Documentaire français de Stéphanie Pillonca (2020) 1h27. Sortie le 22 décembre 2021.






L’abandon et son corollaire l’adoption sont des sujets dans l’air du temps qui ont donné lieu récemment à bon nombre de variations qui confinent au phénomène de société, de Pupille de Jeanne Herry à Loin de vous j’ai grandi de Marie Dumora, en attendant pour 2022 Placés de Nessim Chikhaoui (le 12 janvier) ou La vraie famille de Fabien Gorgeart (le 16 février). Révélée par deux productions TV centrées autour de la trisomie, le documentaire Laissez-moi aimer et la fiction Apprendre à t’aimer, Stéphanie Pillonca s’attache à ces enfants nés sous X qui décident de partir un jour en quête de leurs origines pour offrir à leur tour des racines à leur progéniture, mais aussi de ces couples incapables de procréer qui attendent qu’on leur confie à leur tour un bambin à aimer. Ces destins croisés tissent de formidables parcours de vie qui soulignent la nécessité qu’il y a à se situer dans le monde pour se mettre en paix avec soi-même. Ce sont pour l’essentiel des énigmes qui se résolvent, puis des douleurs qui s’apaisent lorsque la vérité se fait jour. La réalisatrice prend le parti de l’effacement pour se concentrer sur ces femmes et ces hommes en quête d’identité qui intègrent avec un naturel assez sidérant leurs origines biologiques à leur vécu de substitution pour constituer parfois des familles d’un nouveau type où les uns et les autres s’assimilent naturellement, comme de lointains cousins… ou pas, si l’adaptation s’avère trop douloureuse.

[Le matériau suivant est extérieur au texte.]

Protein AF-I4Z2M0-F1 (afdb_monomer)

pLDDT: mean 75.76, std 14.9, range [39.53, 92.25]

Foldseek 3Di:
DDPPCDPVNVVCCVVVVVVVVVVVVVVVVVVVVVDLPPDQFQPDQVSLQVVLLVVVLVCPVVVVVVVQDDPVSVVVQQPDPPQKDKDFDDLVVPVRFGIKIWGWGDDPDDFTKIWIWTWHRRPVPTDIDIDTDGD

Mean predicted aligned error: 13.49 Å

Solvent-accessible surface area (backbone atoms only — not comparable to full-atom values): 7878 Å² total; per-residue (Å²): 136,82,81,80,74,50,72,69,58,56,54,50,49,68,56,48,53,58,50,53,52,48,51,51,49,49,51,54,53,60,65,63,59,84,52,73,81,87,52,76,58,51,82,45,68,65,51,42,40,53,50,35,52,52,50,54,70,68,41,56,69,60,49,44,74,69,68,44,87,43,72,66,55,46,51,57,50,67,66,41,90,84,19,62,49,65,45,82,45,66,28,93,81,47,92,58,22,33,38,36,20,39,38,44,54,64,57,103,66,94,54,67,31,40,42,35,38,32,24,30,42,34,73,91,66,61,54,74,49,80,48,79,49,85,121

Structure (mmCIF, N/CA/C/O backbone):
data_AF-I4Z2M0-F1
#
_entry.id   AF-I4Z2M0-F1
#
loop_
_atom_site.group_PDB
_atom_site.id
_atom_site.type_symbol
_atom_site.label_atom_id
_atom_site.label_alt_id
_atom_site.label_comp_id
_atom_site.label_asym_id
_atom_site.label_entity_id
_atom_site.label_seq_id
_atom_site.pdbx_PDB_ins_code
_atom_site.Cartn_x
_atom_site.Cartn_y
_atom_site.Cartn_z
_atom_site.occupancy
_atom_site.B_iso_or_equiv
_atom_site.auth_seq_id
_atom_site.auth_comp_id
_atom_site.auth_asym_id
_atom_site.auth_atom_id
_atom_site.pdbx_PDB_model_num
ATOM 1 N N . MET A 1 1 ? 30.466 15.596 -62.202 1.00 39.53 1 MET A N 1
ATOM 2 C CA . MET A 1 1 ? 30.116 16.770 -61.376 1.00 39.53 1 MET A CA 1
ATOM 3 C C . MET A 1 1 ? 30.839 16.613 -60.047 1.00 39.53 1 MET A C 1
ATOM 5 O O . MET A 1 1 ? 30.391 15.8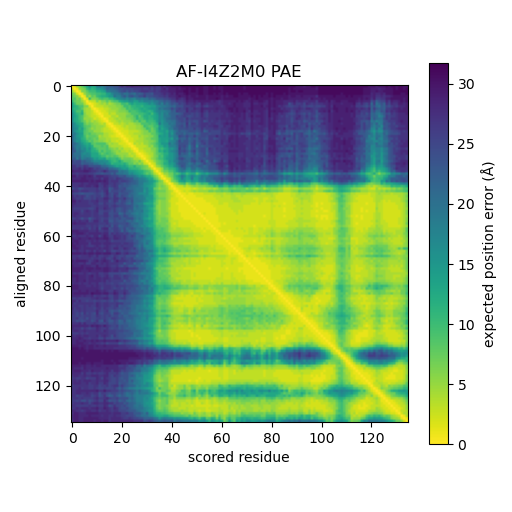74 -59.184 1.00 39.53 1 MET A O 1
ATOM 9 N N . THR A 1 2 ? 32.053 17.153 -59.965 1.00 40.94 2 THR A N 1
ATOM 10 C CA . THR A 1 2 ? 32.986 16.948 -58.851 1.00 40.94 2 THR A CA 1
ATOM 11 C C . THR A 1 2 ? 32.599 17.887 -57.718 1.00 40.94 2 THR A C 1
ATOM 13 O O . THR A 1 2 ? 32.672 19.105 -57.868 1.00 40.94 2 THR A O 1
ATOM 16 N N . ILE A 1 3 ? 32.136 17.333 -56.600 1.00 52.56 3 ILE A N 1
ATOM 17 C CA . ILE A 1 3 ? 31.807 18.111 -55.408 1.00 52.56 3 ILE A CA 1
ATOM 18 C C . ILE A 1 3 ? 33.134 18.595 -54.814 1.00 52.56 3 ILE A C 1
ATOM 20 O O . ILE A 1 3 ? 33.852 17.832 -54.172 1.00 52.56 3 ILE A O 1
ATOM 24 N N . VAL A 1 4 ? 33.480 19.861 -55.051 1.00 52.25 4 VAL A N 1
ATOM 25 C CA . VAL A 1 4 ? 34.564 20.544 -54.335 1.00 52.25 4 VAL A CA 1
ATOM 26 C C . VAL A 1 4 ? 34.057 20.805 -52.918 1.00 52.25 4 VAL A C 1
ATOM 28 O O . VAL A 1 4 ? 33.500 21.858 -52.615 1.00 52.25 4 VAL A O 1
ATOM 31 N N . MET A 1 5 ? 34.186 19.804 -52.046 1.00 54.22 5 MET A N 1
ATOM 32 C CA . MET A 1 5 ? 33.960 19.983 -50.615 1.00 54.22 5 MET A CA 1
ATOM 33 C C . MET A 1 5 ? 35.062 20.893 -50.081 1.00 54.22 5 MET A C 1
ATOM 35 O O . MET A 1 5 ? 36.216 20.499 -49.932 1.00 54.22 5 MET A O 1
ATOM 39 N N . THR A 1 6 ? 34.709 22.151 -49.837 1.00 61.16 6 THR A N 1
ATOM 40 C CA . THR A 1 6 ? 35.622 23.121 -49.232 1.00 61.16 6 THR A CA 1
ATOM 41 C C . THR A 1 6 ? 36.084 22.618 -47.858 1.00 61.16 6 THR A C 1
ATOM 43 O O . THR A 1 6 ? 35.313 22.029 -47.100 1.00 61.16 6 THR A O 1
ATOM 46 N N . PHE A 1 7 ? 37.345 22.857 -47.502 1.00 56.31 7 PHE A N 1
ATOM 47 C CA . PHE A 1 7 ? 37.953 22.408 -46.238 1.00 56.31 7 PHE A CA 1
ATOM 48 C C . PHE A 1 7 ? 37.116 22.777 -44.990 1.00 56.31 7 PHE A C 1
ATOM 50 O O . PHE A 1 7 ? 37.052 22.028 -44.019 1.00 56.31 7 PHE A O 1
ATOM 57 N N . ARG A 1 8 ? 36.377 23.895 -45.061 1.00 56.94 8 ARG A N 1
ATOM 58 C CA . ARG A 1 8 ? 35.423 24.349 -44.035 1.00 56.94 8 ARG A CA 1
ATOM 59 C C . ARG A 1 8 ? 34.245 23.392 -43.823 1.00 56.94 8 ARG A C 1
ATOM 61 O O . ARG A 1 8 ? 33.851 23.171 -42.684 1.00 56.94 8 ARG A O 1
ATOM 68 N N . THR A 1 9 ? 33.706 22.802 -44.891 1.00 59.09 9 THR A N 1
ATOM 69 C CA . THR A 1 9 ? 32.614 21.817 -44.798 1.00 59.09 9 THR A CA 1
ATOM 70 C C . THR A 1 9 ? 33.074 20.482 -44.214 1.00 59.09 9 THR A C 1
ATOM 72 O O . THR A 1 9 ? 32.345 19.885 -43.430 1.00 59.09 9 THR A O 1
ATOM 75 N N . VAL A 1 10 ? 34.304 20.049 -44.509 1.00 63.25 10 VAL A N 1
ATOM 76 C CA . VAL A 1 10 ? 34.873 18.814 -43.939 1.00 63.25 10 VAL A CA 1
ATOM 77 C C . VAL A 1 10 ? 35.121 18.970 -42.435 1.00 63.25 10 VAL A C 1
ATOM 79 O O . VAL A 1 10 ? 34.766 18.090 -41.653 1.00 63.25 10 VAL A O 1
ATOM 82 N N . LEU A 1 11 ? 35.650 20.124 -42.014 1.00 62.41 11 LEU A N 1
ATOM 83 C CA . LEU A 1 11 ? 35.903 20.421 -40.603 1.00 62.41 11 LEU A CA 1
ATOM 84 C C . LEU A 1 11 ? 34.603 20.525 -39.785 1.00 62.41 11 LEU A C 1
ATOM 86 O O . LEU A 1 11 ? 34.537 20.012 -38.672 1.00 62.41 11 LEU A O 1
ATOM 90 N N . ALA A 1 12 ? 33.550 21.130 -40.345 1.00 61.53 12 ALA A N 1
ATOM 91 C CA . ALA A 1 12 ? 32.249 21.219 -39.681 1.00 61.53 12 ALA A CA 1
ATOM 92 C C . ALA A 1 12 ? 31.610 19.836 -39.462 1.00 61.53 12 ALA A C 1
ATOM 94 O O . ALA A 1 12 ? 31.084 19.566 -38.385 1.00 61.53 12 ALA A O 1
ATOM 95 N N . VAL A 1 13 ? 31.700 18.930 -40.442 1.00 65.19 13 VAL A N 1
ATOM 96 C CA . VAL A 1 13 ? 31.169 17.561 -40.312 1.00 65.19 13 VAL A CA 1
ATOM 97 C C . VAL A 1 13 ? 31.956 16.756 -39.273 1.00 65.19 13 VAL A C 1
ATOM 99 O O . VAL A 1 13 ? 31.347 16.071 -38.451 1.00 65.19 13 VAL A O 1
ATOM 102 N N . LEU A 1 14 ? 33.287 16.886 -39.253 1.00 66.44 14 LEU A N 1
ATOM 103 C CA . LEU A 1 14 ? 34.154 16.191 -38.294 1.00 66.44 14 LEU A CA 1
ATOM 104 C C . LEU A 1 14 ? 33.935 16.626 -36.839 1.00 66.44 14 LEU A C 1
ATOM 106 O O . LEU A 1 14 ? 34.188 15.832 -35.941 1.00 66.44 14 LEU A O 1
ATOM 110 N N . ILE A 1 15 ? 33.459 17.850 -36.595 1.00 68.06 15 ILE A N 1
ATOM 111 C CA . ILE A 1 15 ? 33.192 18.362 -35.240 1.00 68.06 15 ILE A CA 1
ATOM 112 C C . ILE A 1 15 ? 31.734 18.116 -34.826 1.00 68.06 15 ILE A C 1
ATOM 114 O O . ILE A 1 15 ? 31.467 17.738 -33.685 1.00 68.06 15 ILE A O 1
ATOM 118 N N . CYS A 1 16 ? 30.778 18.287 -35.742 1.00 62.84 16 CYS A N 1
ATOM 119 C CA . CYS A 1 16 ? 29.357 18.149 -35.422 1.00 62.84 16 CYS A CA 1
ATOM 120 C C . CYS A 1 16 ? 28.910 16.686 -35.291 1.00 62.84 16 CYS A C 1
ATOM 122 O O . CYS A 1 16 ? 28.074 16.389 -34.440 1.00 62.84 16 CYS A O 1
ATOM 124 N N . ALA A 1 17 ? 29.460 15.758 -36.084 1.00 66.06 17 ALA A N 1
ATOM 125 C CA . ALA A 1 17 ? 29.055 14.351 -36.024 1.00 66.06 17 ALA A CA 1
ATOM 126 C C . ALA A 1 17 ? 29.381 13.675 -34.670 1.00 66.06 17 ALA A C 1
ATOM 128 O O . ALA A 1 17 ? 28.494 13.012 -34.127 1.00 66.06 17 ALA A O 1
ATOM 129 N N . PRO A 1 18 ? 30.566 13.881 -34.054 1.00 67.31 18 PRO A N 1
ATOM 130 C CA . PRO A 1 18 ? 30.851 13.378 -32.710 1.00 67.31 18 PRO A CA 1
ATOM 131 C C . PRO A 1 18 ? 29.967 14.007 -31.634 1.00 67.31 18 PRO A C 1
ATOM 133 O O . PRO A 1 18 ? 29.549 13.307 -30.720 1.00 67.31 18 PRO A O 1
ATOM 136 N N . LEU A 1 19 ? 29.647 15.302 -31.741 1.00 69.00 19 LEU A N 1
ATOM 137 C CA . LEU A 1 19 ? 28.785 15.990 -30.772 1.00 69.00 19 LEU A CA 1
ATOM 138 C C . LEU A 1 19 ? 27.345 15.471 -30.815 1.00 69.00 19 LEU A C 1
ATOM 140 O O . LEU A 1 19 ? 26.744 15.260 -29.766 1.00 69.00 19 LEU A O 1
ATOM 144 N N . ILE A 1 20 ? 26.806 15.213 -32.010 1.00 69.06 20 ILE A N 1
ATOM 145 C CA . ILE A 1 20 ? 25.469 14.628 -32.179 1.00 69.06 20 ILE A CA 1
ATOM 146 C C . ILE A 1 20 ? 25.456 13.174 -31.691 1.00 69.06 20 ILE A C 1
ATOM 148 O O . ILE A 1 20 ? 24.523 12.776 -31.000 1.00 69.06 20 ILE A O 1
ATOM 152 N N . ALA A 1 21 ? 26.500 12.392 -31.985 1.00 68.06 21 ALA A N 1
ATOM 153 C CA . ALA A 1 21 ? 26.630 11.025 -31.481 1.00 68.06 21 ALA A CA 1
ATOM 154 C C . ALA A 1 21 ? 26.785 10.981 -29.951 1.00 68.06 21 ALA A C 1
ATOM 156 O O . ALA A 1 21 ? 26.204 10.118 -29.300 1.00 68.06 21 ALA A O 1
ATOM 157 N N . PHE A 1 22 ? 27.510 11.934 -29.363 1.00 67.25 22 PHE A N 1
ATOM 158 C CA . PHE A 1 22 ? 27.665 12.067 -27.916 1.00 67.25 22 PHE A CA 1
ATOM 159 C C . PHE A 1 22 ? 26.360 12.512 -27.244 1.00 67.25 22 PHE A C 1
ATOM 161 O O . PHE A 1 22 ? 25.969 11.936 -26.235 1.00 67.25 22 PHE A O 1
ATOM 168 N N . ALA A 1 23 ? 25.636 13.471 -27.830 1.00 64.88 23 ALA A N 1
ATOM 169 C CA . ALA A 1 23 ? 24.324 13.896 -27.344 1.00 64.88 23 ALA A CA 1
ATOM 170 C C . ALA A 1 23 ? 23.272 12.779 -27.465 1.00 64.88 23 ALA A C 1
ATOM 172 O O . ALA A 1 23 ? 22.514 12.548 -26.526 1.00 64.88 23 ALA A O 1
ATOM 173 N N . GLY A 1 24 ? 23.257 12.044 -28.582 1.00 63.19 24 GLY A N 1
ATOM 174 C CA . GLY A 1 24 ? 22.393 10.878 -28.779 1.00 63.19 24 GLY A CA 1
ATOM 175 C C . GLY A 1 24 ? 22.752 9.710 -27.857 1.00 63.19 24 GLY A C 1
ATOM 176 O O . GLY A 1 24 ? 21.863 9.067 -27.307 1.00 63.19 24 GLY A O 1
ATOM 177 N N . GLY A 1 25 ? 24.047 9.479 -27.621 1.00 60.91 25 GLY A N 1
ATOM 178 C CA . GLY A 1 25 ? 24.546 8.487 -26.670 1.00 60.91 25 GLY A CA 1
ATOM 179 C C . GLY A 1 25 ? 24.176 8.829 -25.229 1.00 60.91 25 GLY A C 1
ATOM 180 O O . GLY A 1 25 ? 23.681 7.968 -24.510 1.00 60.91 25 GLY A O 1
ATOM 181 N N . LEU A 1 26 ? 24.320 10.093 -24.822 1.00 59.53 26 LEU A N 1
ATOM 182 C CA . LEU A 1 26 ? 23.854 10.564 -23.517 1.00 59.53 26 LEU A CA 1
ATOM 183 C C . LEU A 1 26 ? 22.335 10.441 -23.391 1.00 59.53 26 LEU A C 1
ATOM 185 O O . LEU A 1 26 ? 21.869 9.936 -22.379 1.00 59.53 26 LEU A O 1
ATOM 189 N N . ALA A 1 27 ? 21.561 10.825 -24.409 1.00 59.25 27 ALA A N 1
ATOM 190 C CA . ALA A 1 27 ? 20.108 10.658 -24.395 1.00 59.25 27 ALA A CA 1
ATOM 191 C C . ALA A 1 27 ? 19.698 9.181 -24.263 1.00 59.25 27 ALA A C 1
ATOM 193 O O . ALA A 1 27 ? 18.796 8.878 -23.492 1.00 59.25 27 ALA A O 1
ATOM 194 N N . PHE A 1 28 ? 20.390 8.254 -24.933 1.00 57.38 28 PHE A N 1
ATOM 195 C CA . PHE A 1 28 ? 20.151 6.812 -24.807 1.00 57.38 28 PHE A CA 1
ATOM 196 C C . PHE A 1 28 ? 20.551 6.255 -23.431 1.00 57.38 28 PHE A C 1
ATOM 198 O O . PHE A 1 28 ? 19.854 5.397 -22.884 1.00 57.38 28 PHE A O 1
ATOM 205 N N . VAL A 1 29 ? 21.645 6.757 -22.849 1.00 56.69 29 VAL A N 1
ATOM 206 C CA . VAL A 1 29 ? 22.059 6.421 -21.479 1.00 56.69 29 VAL A CA 1
ATOM 207 C C . VAL A 1 29 ? 21.027 6.938 -20.480 1.00 56.69 29 VAL A C 1
ATOM 209 O O . VAL A 1 29 ? 20.570 6.146 -19.667 1.00 56.69 29 VAL A O 1
ATOM 212 N N . PHE A 1 30 ? 20.591 8.201 -20.586 1.00 53.19 30 PHE A N 1
ATOM 213 C CA . PHE A 1 30 ? 19.575 8.809 -19.716 1.00 53.19 30 PHE A CA 1
ATOM 214 C C . PHE A 1 30 ? 18.183 8.169 -19.870 1.00 53.19 30 PHE A C 1
ATOM 216 O O . PHE A 1 30 ? 17.471 8.030 -18.879 1.00 53.19 30 PHE A O 1
ATOM 223 N N . TRP A 1 31 ? 17.817 7.701 -21.068 1.00 50.41 31 TRP A N 1
ATOM 224 C CA . TRP A 1 31 ? 16.560 6.976 -21.307 1.00 50.41 31 TRP A CA 1
ATOM 225 C C . TRP A 1 31 ? 16.549 5.579 -20.662 1.00 50.41 31 TRP A C 1
ATOM 227 O O . TRP A 1 31 ? 15.497 5.089 -20.267 1.00 50.41 31 TRP A O 1
ATOM 237 N N . ASN A 1 32 ? 17.717 4.947 -20.493 1.00 46.47 32 ASN A N 1
ATOM 238 C CA . ASN A 1 32 ? 17.856 3.654 -19.809 1.00 46.47 32 ASN A CA 1
ATOM 239 C C . ASN A 1 32 ? 18.048 3.766 -18.282 1.00 46.47 32 ASN A C 1
ATOM 241 O O . ASN A 1 32 ? 18.184 2.745 -17.609 1.00 46.47 32 ASN A O 1
ATOM 245 N N . VAL A 1 33 ? 18.023 4.976 -17.708 1.00 48.19 33 VAL A N 1
ATOM 246 C CA . VAL A 1 33 ? 18.077 5.186 -16.242 1.00 48.19 33 VAL A CA 1
ATOM 247 C C . VAL A 1 33 ? 16.685 5.127 -15.598 1.00 48.19 33 VAL A C 1
ATOM 249 O O . VAL A 1 33 ? 16.551 5.392 -14.411 1.00 48.19 33 VAL A O 1
ATOM 252 N N . GLY A 1 34 ? 15.655 4.677 -16.326 1.00 48.41 34 GLY A N 1
ATOM 253 C CA . GLY A 1 34 ? 14.385 4.193 -15.755 1.00 48.41 34 GLY A CA 1
ATOM 254 C C . GLY A 1 34 ? 14.520 2.834 -15.052 1.00 48.41 34 GLY A C 1
ATOM 255 O O . GLY A 1 34 ? 13.595 2.030 -15.027 1.00 48.41 34 GLY A O 1
ATOM 256 N N . SER A 1 35 ? 15.712 2.524 -14.546 1.00 53.62 35 SER A N 1
ATOM 257 C CA . SER A 1 35 ? 16.011 1.294 -13.835 1.00 53.62 35 SER A CA 1
ATOM 258 C C . SER A 1 35 ? 16.163 1.643 -12.366 1.00 53.62 35 SER A C 1
ATOM 260 O O . SER A 1 35 ? 16.992 2.474 -11.998 1.00 53.62 35 SER A O 1
ATOM 262 N N . CYS A 1 36 ? 15.378 0.969 -11.532 1.00 60.34 36 CYS A N 1
ATOM 263 C CA . CYS A 1 36 ? 15.385 0.966 -10.066 1.00 60.34 36 CYS A CA 1
ATOM 264 C C . CYS A 1 36 ? 16.738 0.527 -9.444 1.00 60.34 36 CYS A C 1
ATOM 266 O O . CYS A 1 36 ? 16.777 -0.014 -8.345 1.00 60.34 36 CYS A O 1
ATOM 268 N N . SER A 1 37 ? 17.850 0.669 -10.170 1.00 53.22 37 SER A N 1
ATOM 269 C CA . SER A 1 37 ? 19.125 -0.017 -9.960 1.00 53.22 37 SER A CA 1
ATOM 270 C C . SER A 1 37 ? 19.979 0.549 -8.833 1.00 53.22 37 SER A C 1
ATOM 272 O O . SER A 1 37 ? 20.956 -0.090 -8.465 1.00 53.22 37 SER A O 1
ATOM 274 N N . ASN A 1 38 ? 19.635 1.709 -8.265 1.00 53.56 38 ASN A N 1
ATOM 275 C CA . ASN A 1 38 ? 20.460 2.354 -7.234 1.00 53.56 38 ASN A CA 1
ATOM 276 C C . ASN A 1 38 ? 19.676 3.032 -6.096 1.00 53.56 38 ASN A C 1
ATOM 278 O 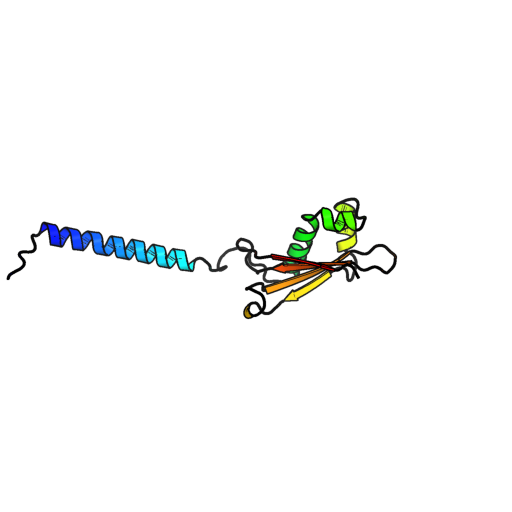O . ASN A 1 38 ? 20.278 3.723 -5.276 1.00 53.56 38 ASN A O 1
ATOM 282 N N . LEU A 1 39 ? 18.346 2.900 -6.031 1.00 57.41 39 LEU A N 1
ATOM 283 C CA . LEU A 1 39 ? 17.522 3.721 -5.135 1.00 57.41 39 LEU A CA 1
ATOM 284 C C . LEU A 1 39 ? 16.439 2.887 -4.447 1.00 57.41 39 LEU A C 1
ATOM 286 O O . LEU A 1 39 ? 15.714 2.169 -5.125 1.00 57.41 39 LEU A O 1
ATOM 290 N N . GLN A 1 40 ? 16.367 3.020 -3.111 1.00 63.47 40 GLN A N 1
ATOM 291 C CA . GLN A 1 40 ? 15.454 2.366 -2.153 1.00 63.47 40 GLN A CA 1
ATOM 292 C C . GLN A 1 40 ? 14.269 1.647 -2.810 1.00 63.47 40 GLN A C 1
ATOM 294 O O . GLN A 1 40 ? 13.201 2.231 -3.025 1.00 63.47 40 GLN A O 1
ATOM 299 N N . LYS A 1 41 ? 14.493 0.375 -3.134 1.00 74.06 41 LYS A N 1
ATOM 300 C CA . LYS A 1 41 ? 13.492 -0.525 -3.679 1.00 74.06 41 LYS A CA 1
ATOM 301 C C . LYS A 1 41 ? 12.776 -1.206 -2.515 1.00 74.06 41 LYS A C 1
ATOM 303 O O . LYS A 1 41 ? 13.399 -1.571 -1.523 1.00 74.06 41 LYS A O 1
ATOM 308 N N . ILE A 1 42 ? 11.459 -1.316 -2.617 1.00 80.81 42 ILE A N 1
ATOM 309 C CA . ILE A 1 42 ? 10.639 -2.121 -1.717 1.00 80.81 42 ILE A CA 1
ATOM 310 C C . ILE A 1 42 ? 10.824 -3.569 -2.164 1.00 80.81 42 ILE A C 1
ATOM 312 O O . ILE A 1 42 ? 10.192 -4.008 -3.127 1.00 80.81 42 ILE A O 1
ATOM 316 N N . ASP A 1 43 ? 11.766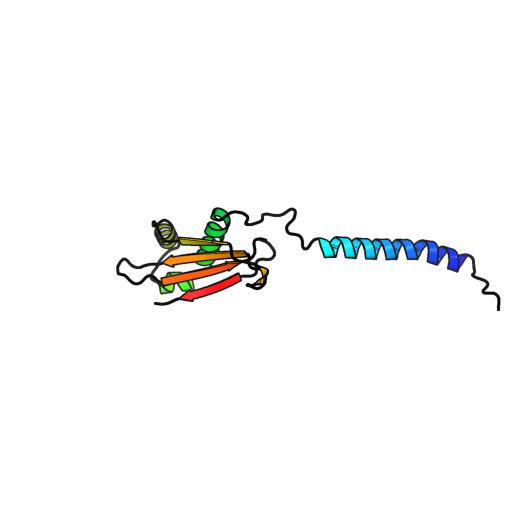 -4.252 -1.521 1.00 82.50 43 ASP A N 1
ATOM 317 C CA . ASP A 1 43 ? 12.193 -5.606 -1.889 1.00 82.50 43 ASP A CA 1
ATOM 318 C C . ASP A 1 43 ? 11.664 -6.676 -0.937 1.00 82.50 43 ASP A C 1
ATOM 320 O O . ASP A 1 43 ? 11.623 -7.850 -1.297 1.00 82.50 43 ASP A O 1
ATOM 324 N N . THR A 1 44 ? 11.254 -6.288 0.269 1.00 88.19 44 THR A N 1
ATOM 325 C CA . THR A 1 44 ? 10.776 -7.226 1.283 1.00 88.19 44 THR A CA 1
ATOM 326 C C . THR A 1 44 ? 9.288 -7.042 1.557 1.00 88.19 44 THR A C 1
ATOM 328 O O . THR A 1 44 ? 8.730 -5.951 1.417 1.00 88.19 44 THR A O 1
ATOM 331 N N . SER A 1 45 ? 8.643 -8.113 2.022 1.00 88.06 45 SER A N 1
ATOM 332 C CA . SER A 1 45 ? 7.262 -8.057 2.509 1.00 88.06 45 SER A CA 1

Difficile de ne pas être ébranlé par ces lambeaux de vie en fusion dont Stéphanie Pillonca observe les bouleversements, sans jamais la moindre certitude quant à l’issue hypothétique que connaîtront ces quêtes. La beauté de ces histoires vécues réside précisément dans ce doute qui plane en permanence au-dessus d’elles. Peut-on rattraper le temps perdu et intégrer la vie qu’on a vécue avec celle qu’on aurait pu connaître ? Celles et ceux qui cherchent et celles et ceux qui s’y sont refusés parviendront-ils à trouver un terrain d’entente au sein de ce paysage humain recomposé ? Peut-on impunément faire irruption dans la vie d’autrui sous prétexte de se mettre en paix avec son passé ? De telles problématiques induisent autant de questionnements auxquels le film tente de répondre à travers des exemples pour la plupart poignants. Reste que cette équation aux multiples inconnues nous propose des portraits individuels saisissants en lançant un pont vers un avenir incertain, en s’abstenant de chercher à réécrire un passé révolu, mais en profitant de l’instant présent, aussi inattendu puisse-t-il être, avec toutes les promesses en suspens qu’implique la situation. Sans jamais donner de leçons ou énoncer d’idées toute faites sur le sujet qui court en filigrane de ces épopées intimes : l’abandon.